## ABOUT THIS TASK
Give back exactly the stretch of data below from the line holding "ATOM 173 N N" through the line holding "ATOM 210 O O", both ends included, and leave the remaining lines out.

## Recorded data
______________________________

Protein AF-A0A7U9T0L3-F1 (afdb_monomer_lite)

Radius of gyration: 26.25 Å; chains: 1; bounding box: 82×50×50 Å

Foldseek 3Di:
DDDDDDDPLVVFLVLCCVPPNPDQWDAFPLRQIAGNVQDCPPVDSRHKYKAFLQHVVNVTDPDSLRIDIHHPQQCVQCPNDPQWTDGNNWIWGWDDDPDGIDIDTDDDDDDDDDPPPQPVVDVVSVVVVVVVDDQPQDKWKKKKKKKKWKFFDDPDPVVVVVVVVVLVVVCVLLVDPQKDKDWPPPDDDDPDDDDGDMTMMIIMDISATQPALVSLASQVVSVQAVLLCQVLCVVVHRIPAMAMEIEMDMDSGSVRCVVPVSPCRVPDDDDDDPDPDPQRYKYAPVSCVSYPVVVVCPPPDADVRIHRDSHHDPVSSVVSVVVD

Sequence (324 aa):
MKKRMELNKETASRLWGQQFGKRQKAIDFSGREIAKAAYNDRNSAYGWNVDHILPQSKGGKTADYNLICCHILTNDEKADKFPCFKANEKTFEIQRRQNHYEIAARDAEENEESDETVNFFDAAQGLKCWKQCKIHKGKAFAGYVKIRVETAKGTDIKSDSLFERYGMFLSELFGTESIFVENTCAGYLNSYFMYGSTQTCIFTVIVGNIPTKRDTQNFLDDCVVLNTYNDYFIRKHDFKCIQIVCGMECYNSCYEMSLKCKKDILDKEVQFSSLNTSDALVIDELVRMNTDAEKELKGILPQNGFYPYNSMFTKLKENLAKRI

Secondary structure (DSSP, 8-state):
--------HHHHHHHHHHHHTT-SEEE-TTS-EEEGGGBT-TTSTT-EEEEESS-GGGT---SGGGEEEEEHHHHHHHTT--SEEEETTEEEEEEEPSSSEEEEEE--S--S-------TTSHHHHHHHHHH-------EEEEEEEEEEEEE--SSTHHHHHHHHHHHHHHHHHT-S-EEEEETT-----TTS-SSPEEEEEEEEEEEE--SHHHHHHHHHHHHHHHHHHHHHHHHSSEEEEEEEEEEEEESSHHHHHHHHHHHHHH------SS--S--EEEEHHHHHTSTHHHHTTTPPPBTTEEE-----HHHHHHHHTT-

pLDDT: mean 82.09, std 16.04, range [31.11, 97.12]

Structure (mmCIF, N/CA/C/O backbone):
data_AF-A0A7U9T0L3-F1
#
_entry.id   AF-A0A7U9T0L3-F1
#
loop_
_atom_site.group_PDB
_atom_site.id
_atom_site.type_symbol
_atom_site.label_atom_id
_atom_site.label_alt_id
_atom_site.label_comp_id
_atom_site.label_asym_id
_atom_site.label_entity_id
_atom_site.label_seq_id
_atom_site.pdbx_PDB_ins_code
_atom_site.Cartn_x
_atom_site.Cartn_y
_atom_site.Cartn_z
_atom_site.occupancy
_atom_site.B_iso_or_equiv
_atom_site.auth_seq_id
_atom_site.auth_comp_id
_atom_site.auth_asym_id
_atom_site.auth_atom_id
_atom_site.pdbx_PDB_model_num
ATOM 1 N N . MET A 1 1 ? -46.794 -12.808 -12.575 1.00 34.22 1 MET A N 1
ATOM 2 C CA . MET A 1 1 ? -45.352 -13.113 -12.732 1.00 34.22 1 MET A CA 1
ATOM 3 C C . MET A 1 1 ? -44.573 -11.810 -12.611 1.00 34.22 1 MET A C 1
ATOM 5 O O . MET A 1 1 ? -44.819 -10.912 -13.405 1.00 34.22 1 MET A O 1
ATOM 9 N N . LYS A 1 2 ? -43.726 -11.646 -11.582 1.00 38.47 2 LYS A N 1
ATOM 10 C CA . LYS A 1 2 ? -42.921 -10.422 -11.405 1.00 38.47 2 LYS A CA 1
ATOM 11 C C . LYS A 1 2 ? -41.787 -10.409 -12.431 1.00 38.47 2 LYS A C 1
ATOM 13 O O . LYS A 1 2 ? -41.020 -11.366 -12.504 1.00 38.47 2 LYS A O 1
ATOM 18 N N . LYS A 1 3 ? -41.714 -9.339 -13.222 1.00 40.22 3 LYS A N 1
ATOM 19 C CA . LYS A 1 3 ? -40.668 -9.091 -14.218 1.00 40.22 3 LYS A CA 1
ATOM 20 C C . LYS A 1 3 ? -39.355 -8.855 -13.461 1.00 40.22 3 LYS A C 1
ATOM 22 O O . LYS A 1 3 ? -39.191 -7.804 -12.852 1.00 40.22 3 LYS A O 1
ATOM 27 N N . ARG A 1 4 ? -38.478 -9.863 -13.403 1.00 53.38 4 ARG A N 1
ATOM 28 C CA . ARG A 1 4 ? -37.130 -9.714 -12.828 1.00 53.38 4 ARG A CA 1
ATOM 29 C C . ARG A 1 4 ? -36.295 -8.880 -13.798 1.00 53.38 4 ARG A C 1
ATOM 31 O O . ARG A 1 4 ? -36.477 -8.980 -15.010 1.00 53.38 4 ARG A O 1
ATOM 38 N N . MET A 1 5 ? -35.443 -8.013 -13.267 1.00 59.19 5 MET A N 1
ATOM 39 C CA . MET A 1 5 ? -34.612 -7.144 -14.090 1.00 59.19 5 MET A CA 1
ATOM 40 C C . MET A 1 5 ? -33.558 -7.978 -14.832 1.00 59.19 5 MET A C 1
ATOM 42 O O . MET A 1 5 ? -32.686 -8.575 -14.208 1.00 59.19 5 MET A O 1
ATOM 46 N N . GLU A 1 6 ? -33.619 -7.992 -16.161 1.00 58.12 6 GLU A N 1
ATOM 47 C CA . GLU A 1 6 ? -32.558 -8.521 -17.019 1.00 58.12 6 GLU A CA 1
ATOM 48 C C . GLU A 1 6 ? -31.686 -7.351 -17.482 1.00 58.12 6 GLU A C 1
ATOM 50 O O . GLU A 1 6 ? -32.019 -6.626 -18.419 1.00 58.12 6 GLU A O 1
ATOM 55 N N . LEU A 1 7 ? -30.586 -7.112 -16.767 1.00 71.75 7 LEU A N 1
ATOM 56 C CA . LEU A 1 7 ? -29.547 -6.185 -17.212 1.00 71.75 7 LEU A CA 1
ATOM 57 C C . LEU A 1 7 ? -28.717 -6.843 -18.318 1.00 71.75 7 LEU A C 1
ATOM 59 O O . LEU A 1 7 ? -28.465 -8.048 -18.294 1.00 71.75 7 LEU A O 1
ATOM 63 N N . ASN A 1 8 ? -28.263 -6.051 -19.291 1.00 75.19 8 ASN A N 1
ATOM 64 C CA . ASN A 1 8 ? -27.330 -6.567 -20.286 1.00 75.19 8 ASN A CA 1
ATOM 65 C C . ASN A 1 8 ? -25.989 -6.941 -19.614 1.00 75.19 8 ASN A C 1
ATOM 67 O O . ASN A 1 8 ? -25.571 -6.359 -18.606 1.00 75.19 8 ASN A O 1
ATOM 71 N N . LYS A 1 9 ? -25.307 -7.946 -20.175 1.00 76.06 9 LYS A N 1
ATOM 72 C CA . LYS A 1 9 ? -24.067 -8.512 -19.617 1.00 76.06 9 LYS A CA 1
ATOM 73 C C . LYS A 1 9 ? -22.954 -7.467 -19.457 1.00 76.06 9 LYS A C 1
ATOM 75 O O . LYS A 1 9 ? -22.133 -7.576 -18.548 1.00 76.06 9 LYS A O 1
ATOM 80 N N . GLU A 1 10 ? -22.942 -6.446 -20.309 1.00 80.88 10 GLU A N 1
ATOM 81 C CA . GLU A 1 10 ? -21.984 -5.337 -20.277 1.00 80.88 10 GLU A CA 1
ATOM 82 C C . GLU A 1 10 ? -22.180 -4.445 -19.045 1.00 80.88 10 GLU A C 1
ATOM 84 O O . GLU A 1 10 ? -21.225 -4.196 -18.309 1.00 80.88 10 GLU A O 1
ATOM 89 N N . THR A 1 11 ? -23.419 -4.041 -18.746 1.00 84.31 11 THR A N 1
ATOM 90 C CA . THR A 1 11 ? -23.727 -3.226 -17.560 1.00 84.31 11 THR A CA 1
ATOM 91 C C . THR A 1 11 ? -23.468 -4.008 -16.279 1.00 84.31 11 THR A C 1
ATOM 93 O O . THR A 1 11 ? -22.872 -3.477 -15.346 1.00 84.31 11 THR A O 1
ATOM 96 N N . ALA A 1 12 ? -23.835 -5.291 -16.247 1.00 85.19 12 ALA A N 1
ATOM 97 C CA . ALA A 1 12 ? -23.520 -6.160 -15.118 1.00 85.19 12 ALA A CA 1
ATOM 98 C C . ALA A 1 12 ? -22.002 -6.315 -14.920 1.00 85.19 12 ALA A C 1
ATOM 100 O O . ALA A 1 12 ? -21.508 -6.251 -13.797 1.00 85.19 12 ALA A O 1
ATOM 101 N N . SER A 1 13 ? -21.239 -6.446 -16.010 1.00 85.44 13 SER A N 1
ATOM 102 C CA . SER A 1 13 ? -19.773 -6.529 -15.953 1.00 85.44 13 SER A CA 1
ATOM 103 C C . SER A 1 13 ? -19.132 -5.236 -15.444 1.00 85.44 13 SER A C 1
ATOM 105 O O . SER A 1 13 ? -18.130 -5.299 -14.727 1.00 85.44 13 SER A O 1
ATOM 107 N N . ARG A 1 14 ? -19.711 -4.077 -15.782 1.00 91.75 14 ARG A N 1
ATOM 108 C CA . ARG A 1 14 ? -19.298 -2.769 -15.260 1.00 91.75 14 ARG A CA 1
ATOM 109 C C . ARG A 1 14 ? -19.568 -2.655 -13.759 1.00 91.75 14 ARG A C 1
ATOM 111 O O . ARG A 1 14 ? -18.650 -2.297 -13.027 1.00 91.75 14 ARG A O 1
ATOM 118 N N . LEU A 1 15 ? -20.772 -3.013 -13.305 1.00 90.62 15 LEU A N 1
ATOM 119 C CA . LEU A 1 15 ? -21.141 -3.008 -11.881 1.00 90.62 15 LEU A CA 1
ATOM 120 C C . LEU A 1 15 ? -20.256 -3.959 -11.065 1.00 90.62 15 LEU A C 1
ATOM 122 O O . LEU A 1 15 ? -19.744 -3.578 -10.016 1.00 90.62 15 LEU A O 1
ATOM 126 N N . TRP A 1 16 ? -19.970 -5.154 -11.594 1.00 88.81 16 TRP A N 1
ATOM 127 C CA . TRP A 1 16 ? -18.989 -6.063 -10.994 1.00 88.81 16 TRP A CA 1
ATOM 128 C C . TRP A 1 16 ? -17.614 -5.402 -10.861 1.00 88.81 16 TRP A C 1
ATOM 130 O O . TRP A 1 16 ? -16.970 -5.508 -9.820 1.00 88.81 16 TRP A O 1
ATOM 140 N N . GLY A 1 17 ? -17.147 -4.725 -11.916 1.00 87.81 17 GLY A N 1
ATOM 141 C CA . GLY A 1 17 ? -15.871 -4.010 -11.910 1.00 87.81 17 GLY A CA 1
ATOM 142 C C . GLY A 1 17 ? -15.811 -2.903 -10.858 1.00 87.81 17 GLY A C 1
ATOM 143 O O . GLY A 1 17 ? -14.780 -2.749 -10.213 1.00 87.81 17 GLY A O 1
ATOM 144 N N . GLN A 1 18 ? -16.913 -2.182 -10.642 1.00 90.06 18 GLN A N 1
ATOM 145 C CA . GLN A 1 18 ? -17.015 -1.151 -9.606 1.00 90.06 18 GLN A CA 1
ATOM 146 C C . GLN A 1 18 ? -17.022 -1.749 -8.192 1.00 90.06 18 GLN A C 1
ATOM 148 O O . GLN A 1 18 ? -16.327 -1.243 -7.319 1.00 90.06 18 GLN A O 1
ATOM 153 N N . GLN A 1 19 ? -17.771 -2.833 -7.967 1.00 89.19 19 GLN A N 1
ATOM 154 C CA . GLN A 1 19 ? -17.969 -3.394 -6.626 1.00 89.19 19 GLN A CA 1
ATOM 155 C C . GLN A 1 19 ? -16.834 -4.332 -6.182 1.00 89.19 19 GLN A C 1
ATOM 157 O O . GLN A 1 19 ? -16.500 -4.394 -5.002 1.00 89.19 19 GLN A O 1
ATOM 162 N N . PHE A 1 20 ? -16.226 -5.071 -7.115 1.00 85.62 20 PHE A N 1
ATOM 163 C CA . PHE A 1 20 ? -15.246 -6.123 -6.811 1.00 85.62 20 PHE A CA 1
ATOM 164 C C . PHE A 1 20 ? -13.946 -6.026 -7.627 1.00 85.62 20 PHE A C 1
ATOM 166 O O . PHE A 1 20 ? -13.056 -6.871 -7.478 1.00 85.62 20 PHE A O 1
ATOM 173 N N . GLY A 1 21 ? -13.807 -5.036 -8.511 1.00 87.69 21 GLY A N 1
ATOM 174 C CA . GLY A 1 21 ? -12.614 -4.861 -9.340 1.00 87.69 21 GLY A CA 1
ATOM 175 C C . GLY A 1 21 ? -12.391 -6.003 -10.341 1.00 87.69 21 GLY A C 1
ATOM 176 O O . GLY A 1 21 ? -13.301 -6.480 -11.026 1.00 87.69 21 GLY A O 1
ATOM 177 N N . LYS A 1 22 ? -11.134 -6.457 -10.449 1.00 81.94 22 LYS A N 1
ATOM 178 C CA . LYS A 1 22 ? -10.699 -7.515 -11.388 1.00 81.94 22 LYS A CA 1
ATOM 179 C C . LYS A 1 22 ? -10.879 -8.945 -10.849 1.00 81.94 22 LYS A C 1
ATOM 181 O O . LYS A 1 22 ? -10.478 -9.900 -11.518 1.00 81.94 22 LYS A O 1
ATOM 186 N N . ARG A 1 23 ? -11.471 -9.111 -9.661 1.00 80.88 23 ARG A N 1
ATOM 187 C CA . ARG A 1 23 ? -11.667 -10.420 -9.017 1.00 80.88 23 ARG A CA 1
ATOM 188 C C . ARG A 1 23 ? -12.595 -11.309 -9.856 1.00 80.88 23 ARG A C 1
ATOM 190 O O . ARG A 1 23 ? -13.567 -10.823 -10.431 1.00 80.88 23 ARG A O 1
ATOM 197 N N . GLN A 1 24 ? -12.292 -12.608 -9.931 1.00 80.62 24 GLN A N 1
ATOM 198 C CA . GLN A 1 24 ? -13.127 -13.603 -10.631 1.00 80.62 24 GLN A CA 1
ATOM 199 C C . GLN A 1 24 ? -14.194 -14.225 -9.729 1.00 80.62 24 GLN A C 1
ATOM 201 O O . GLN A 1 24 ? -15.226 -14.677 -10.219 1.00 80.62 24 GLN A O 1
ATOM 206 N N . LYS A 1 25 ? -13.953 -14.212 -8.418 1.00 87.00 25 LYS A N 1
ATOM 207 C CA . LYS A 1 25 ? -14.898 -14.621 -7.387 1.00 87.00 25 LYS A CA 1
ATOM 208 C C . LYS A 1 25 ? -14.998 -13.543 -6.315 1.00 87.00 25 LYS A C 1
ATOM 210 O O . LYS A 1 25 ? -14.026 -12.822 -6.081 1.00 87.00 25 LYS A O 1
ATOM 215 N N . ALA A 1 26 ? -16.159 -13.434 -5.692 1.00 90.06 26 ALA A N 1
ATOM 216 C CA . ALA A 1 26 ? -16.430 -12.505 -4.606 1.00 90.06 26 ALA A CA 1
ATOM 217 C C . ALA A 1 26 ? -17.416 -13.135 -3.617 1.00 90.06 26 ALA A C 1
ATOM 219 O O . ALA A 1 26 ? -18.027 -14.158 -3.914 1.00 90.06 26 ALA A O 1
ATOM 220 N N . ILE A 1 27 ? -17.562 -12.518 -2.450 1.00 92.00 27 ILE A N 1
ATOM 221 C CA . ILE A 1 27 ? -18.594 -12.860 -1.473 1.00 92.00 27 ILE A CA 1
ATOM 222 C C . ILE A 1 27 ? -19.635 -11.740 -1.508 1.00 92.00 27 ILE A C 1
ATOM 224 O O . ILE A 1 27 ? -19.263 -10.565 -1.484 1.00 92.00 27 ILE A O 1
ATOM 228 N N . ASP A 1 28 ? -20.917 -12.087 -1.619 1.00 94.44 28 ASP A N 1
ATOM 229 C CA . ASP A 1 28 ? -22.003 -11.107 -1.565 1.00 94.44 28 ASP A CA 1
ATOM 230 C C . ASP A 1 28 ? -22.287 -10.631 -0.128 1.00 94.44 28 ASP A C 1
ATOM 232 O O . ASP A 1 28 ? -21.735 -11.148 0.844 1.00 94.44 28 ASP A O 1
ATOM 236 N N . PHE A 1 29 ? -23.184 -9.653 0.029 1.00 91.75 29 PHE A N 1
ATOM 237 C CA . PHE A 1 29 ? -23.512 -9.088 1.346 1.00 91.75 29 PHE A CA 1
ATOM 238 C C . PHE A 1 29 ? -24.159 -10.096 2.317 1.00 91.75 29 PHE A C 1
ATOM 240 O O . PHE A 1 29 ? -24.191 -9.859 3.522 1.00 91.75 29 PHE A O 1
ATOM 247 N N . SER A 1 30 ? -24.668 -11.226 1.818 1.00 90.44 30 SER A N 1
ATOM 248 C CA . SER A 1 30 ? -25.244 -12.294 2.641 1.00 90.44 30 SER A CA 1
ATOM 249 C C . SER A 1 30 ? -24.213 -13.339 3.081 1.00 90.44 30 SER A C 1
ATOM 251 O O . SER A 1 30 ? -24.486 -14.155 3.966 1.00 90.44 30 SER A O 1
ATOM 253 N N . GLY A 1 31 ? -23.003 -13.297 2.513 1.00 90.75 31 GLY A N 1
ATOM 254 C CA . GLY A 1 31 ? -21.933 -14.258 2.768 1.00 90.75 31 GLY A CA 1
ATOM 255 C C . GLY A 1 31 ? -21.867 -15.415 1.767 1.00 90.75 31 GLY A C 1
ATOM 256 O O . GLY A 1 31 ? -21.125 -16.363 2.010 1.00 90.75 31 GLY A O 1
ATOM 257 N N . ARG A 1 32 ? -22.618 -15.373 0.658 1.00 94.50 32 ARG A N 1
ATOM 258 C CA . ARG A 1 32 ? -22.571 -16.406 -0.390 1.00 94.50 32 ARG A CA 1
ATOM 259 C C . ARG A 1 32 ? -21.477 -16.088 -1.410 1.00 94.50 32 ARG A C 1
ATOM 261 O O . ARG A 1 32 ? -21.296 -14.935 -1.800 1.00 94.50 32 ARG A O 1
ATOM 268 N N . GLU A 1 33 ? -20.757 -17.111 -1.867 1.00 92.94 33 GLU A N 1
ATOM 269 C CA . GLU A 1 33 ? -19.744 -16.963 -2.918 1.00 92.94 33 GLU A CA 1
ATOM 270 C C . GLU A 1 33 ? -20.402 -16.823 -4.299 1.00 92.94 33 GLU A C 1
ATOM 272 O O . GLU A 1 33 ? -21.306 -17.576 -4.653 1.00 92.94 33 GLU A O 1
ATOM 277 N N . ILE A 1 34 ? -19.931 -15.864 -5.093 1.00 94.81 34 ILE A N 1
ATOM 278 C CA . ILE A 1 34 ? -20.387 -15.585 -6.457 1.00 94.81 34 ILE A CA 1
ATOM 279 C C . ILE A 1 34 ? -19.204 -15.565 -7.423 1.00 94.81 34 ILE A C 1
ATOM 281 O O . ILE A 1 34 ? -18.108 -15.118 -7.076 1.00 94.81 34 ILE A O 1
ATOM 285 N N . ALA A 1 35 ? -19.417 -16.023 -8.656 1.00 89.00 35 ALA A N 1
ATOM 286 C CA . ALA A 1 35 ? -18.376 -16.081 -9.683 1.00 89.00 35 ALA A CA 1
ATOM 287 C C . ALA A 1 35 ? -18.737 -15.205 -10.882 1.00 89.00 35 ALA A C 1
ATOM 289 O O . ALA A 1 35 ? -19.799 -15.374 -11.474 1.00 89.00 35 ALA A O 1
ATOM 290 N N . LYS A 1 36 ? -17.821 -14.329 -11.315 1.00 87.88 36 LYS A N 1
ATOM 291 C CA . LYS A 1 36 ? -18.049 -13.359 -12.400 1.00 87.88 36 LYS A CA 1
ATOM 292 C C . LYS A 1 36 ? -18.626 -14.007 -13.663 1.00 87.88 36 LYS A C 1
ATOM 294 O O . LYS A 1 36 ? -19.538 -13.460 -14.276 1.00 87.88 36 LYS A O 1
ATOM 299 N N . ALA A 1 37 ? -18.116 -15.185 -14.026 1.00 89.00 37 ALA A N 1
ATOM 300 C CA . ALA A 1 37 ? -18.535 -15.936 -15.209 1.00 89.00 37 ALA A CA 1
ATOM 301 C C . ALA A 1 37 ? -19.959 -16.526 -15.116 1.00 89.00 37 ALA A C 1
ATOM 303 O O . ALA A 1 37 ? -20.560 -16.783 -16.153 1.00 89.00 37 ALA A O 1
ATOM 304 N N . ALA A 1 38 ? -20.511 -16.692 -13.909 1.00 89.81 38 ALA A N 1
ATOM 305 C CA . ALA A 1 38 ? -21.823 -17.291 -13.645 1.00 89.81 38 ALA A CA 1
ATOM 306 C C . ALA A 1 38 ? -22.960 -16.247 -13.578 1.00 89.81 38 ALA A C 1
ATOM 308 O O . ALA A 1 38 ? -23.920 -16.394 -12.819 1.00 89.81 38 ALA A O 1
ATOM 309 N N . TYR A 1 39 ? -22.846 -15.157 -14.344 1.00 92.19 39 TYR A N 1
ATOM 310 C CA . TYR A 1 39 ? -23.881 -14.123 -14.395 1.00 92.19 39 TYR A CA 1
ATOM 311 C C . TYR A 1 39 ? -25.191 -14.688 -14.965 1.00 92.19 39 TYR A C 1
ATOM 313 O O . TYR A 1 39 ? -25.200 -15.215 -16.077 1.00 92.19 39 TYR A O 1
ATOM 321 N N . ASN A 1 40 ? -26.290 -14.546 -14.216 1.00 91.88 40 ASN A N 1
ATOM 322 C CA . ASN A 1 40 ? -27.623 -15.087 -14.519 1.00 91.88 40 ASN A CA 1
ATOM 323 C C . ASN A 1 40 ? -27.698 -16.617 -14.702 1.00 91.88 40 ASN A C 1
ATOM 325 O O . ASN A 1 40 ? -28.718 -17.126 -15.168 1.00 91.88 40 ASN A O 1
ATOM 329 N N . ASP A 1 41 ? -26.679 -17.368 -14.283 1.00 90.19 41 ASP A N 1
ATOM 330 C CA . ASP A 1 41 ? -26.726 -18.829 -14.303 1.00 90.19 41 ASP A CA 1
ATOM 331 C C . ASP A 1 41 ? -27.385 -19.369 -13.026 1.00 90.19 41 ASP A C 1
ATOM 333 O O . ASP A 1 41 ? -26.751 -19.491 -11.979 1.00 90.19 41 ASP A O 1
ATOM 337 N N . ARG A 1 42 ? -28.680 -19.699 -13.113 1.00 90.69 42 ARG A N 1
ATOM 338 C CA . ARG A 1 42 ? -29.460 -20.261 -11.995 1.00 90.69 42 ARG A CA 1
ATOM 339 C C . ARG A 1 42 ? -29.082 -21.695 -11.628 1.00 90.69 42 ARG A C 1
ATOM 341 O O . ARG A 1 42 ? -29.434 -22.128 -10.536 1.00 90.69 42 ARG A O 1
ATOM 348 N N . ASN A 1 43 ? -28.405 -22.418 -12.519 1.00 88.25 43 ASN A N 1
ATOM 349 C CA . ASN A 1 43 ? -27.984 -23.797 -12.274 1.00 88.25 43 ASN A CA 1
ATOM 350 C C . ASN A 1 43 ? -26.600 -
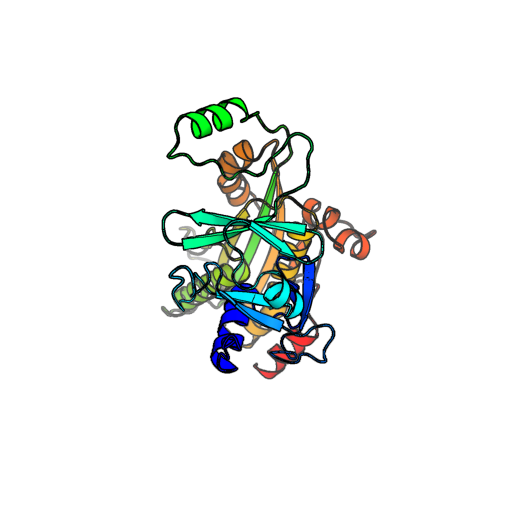23.862 -11.607 1.00 88.25 43 ASN A C 1
ATOM 352 O O . ASN A 1 43 ? -26.171 -24.931 -11.178 1.00 88.25 43 ASN A O 1
ATOM 356 N N . SER A 1 44 ? -25.902 -22.727 -11.507 1.00 88.88 44 SER A N 1
ATOM 357 C CA . SER A 1 44 ? -24.609 -22.618 -10.842 1.00 88.88 44 SER A CA 1
ATOM 358 C C . SER A 1 44 ? -24.761 -22.380 -9.341 1.00 88.88 44 SER A C 1
ATOM 360 O O . SER A 1 44 ? -25.509 -21.504 -8.908 1.00 88.88 44 SER A O 1
ATOM 362 N N . ALA A 1 45 ? -23.951 -23.082 -8.545 1.00 87.56 45 ALA A N 1
ATOM 363 C CA . ALA A 1 45 ? -23.803 -22.829 -7.109 1.00 87.56 45 ALA A CA 1
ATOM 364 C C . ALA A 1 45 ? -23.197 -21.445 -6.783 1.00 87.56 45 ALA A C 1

______________________________

## SOLUTION FOR THIS PROBLEM
ATOM 173 N N . GLY A 1 21 ? -13.807 -5.036 -8.511 1.00 87.69 21 GLY A N 1
ATOM 174 C CA . GLY A 1 21 ? -12.614 -4.861 -9.340 1.00 87.69 21 GLY A CA 1
ATOM 175 C C . GLY A 1 21 ? -12.391 -6.003 -10.341 1.00 87.69 21 GLY A C 1
ATOM 176 O O . GLY A 1 21 ? -13.301 -6.480 -11.026 1.00 87.69 21 GLY A O 1
ATOM 177 N N . LYS A 1 22 ? -11.134 -6.457 -10.449 1.00 81.94 22 LYS A N 1
ATOM 178 C CA . LYS A 1 22 ? -10.699 -7.515 -11.388 1.00 81.94 22 LYS A CA 1
ATOM 179 C C . LYS A 1 22 ? -10.879 -8.945 -10.849 1.00 81.94 22 LYS A C 1
ATOM 181 O O . LYS A 1 22 ? -10.478 -9.900 -11.518 1.00 81.94 22 LYS A O 1
ATOM 186 N N . ARG A 1 23 ? -11.471 -9.111 -9.661 1.00 80.88 23 ARG A N 1
ATOM 187 C CA . ARG A 1 23 ? -11.667 -10.420 -9.017 1.00 80.88 23 ARG A CA 1
ATOM 188 C C . ARG A 1 23 ? -12.595 -11.309 -9.856 1.00 80.88 23 ARG A C 1
ATOM 190 O O . ARG A 1 23 ? -13.567 -10.823 -10.431 1.00 80.88 23 ARG A O 1
ATOM 197 N N . GLN A 1 24 ? -12.292 -12.608 -9.931 1.00 80.62 24 GLN A N 1
ATOM 198 C CA . GLN A 1 24 ? -13.127 -13.603 -10.631 1.00 80.62 24 GLN A CA 1
ATOM 199 C C . GLN A 1 24 ? -14.194 -14.225 -9.729 1.00 80.62 24 GLN A C 1
ATOM 201 O O . GLN A 1 24 ? -15.226 -14.677 -10.219 1.00 80.62 24 GLN A O 1
ATOM 206 N N . LYS A 1 25 ? -13.953 -14.212 -8.418 1.00 87.00 25 LYS A N 1
ATOM 207 C CA . LYS A 1 25 ? -14.898 -14.621 -7.387 1.00 87.00 25 LYS A CA 1
ATOM 208 C C . LYS A 1 25 ? -14.998 -13.543 -6.315 1.00 87.00 25 LYS A C 1
ATOM 210 O O . LYS A 1 25 ? -14.026 -12.822 -6.081 1.00 87.00 25 LYS A O 1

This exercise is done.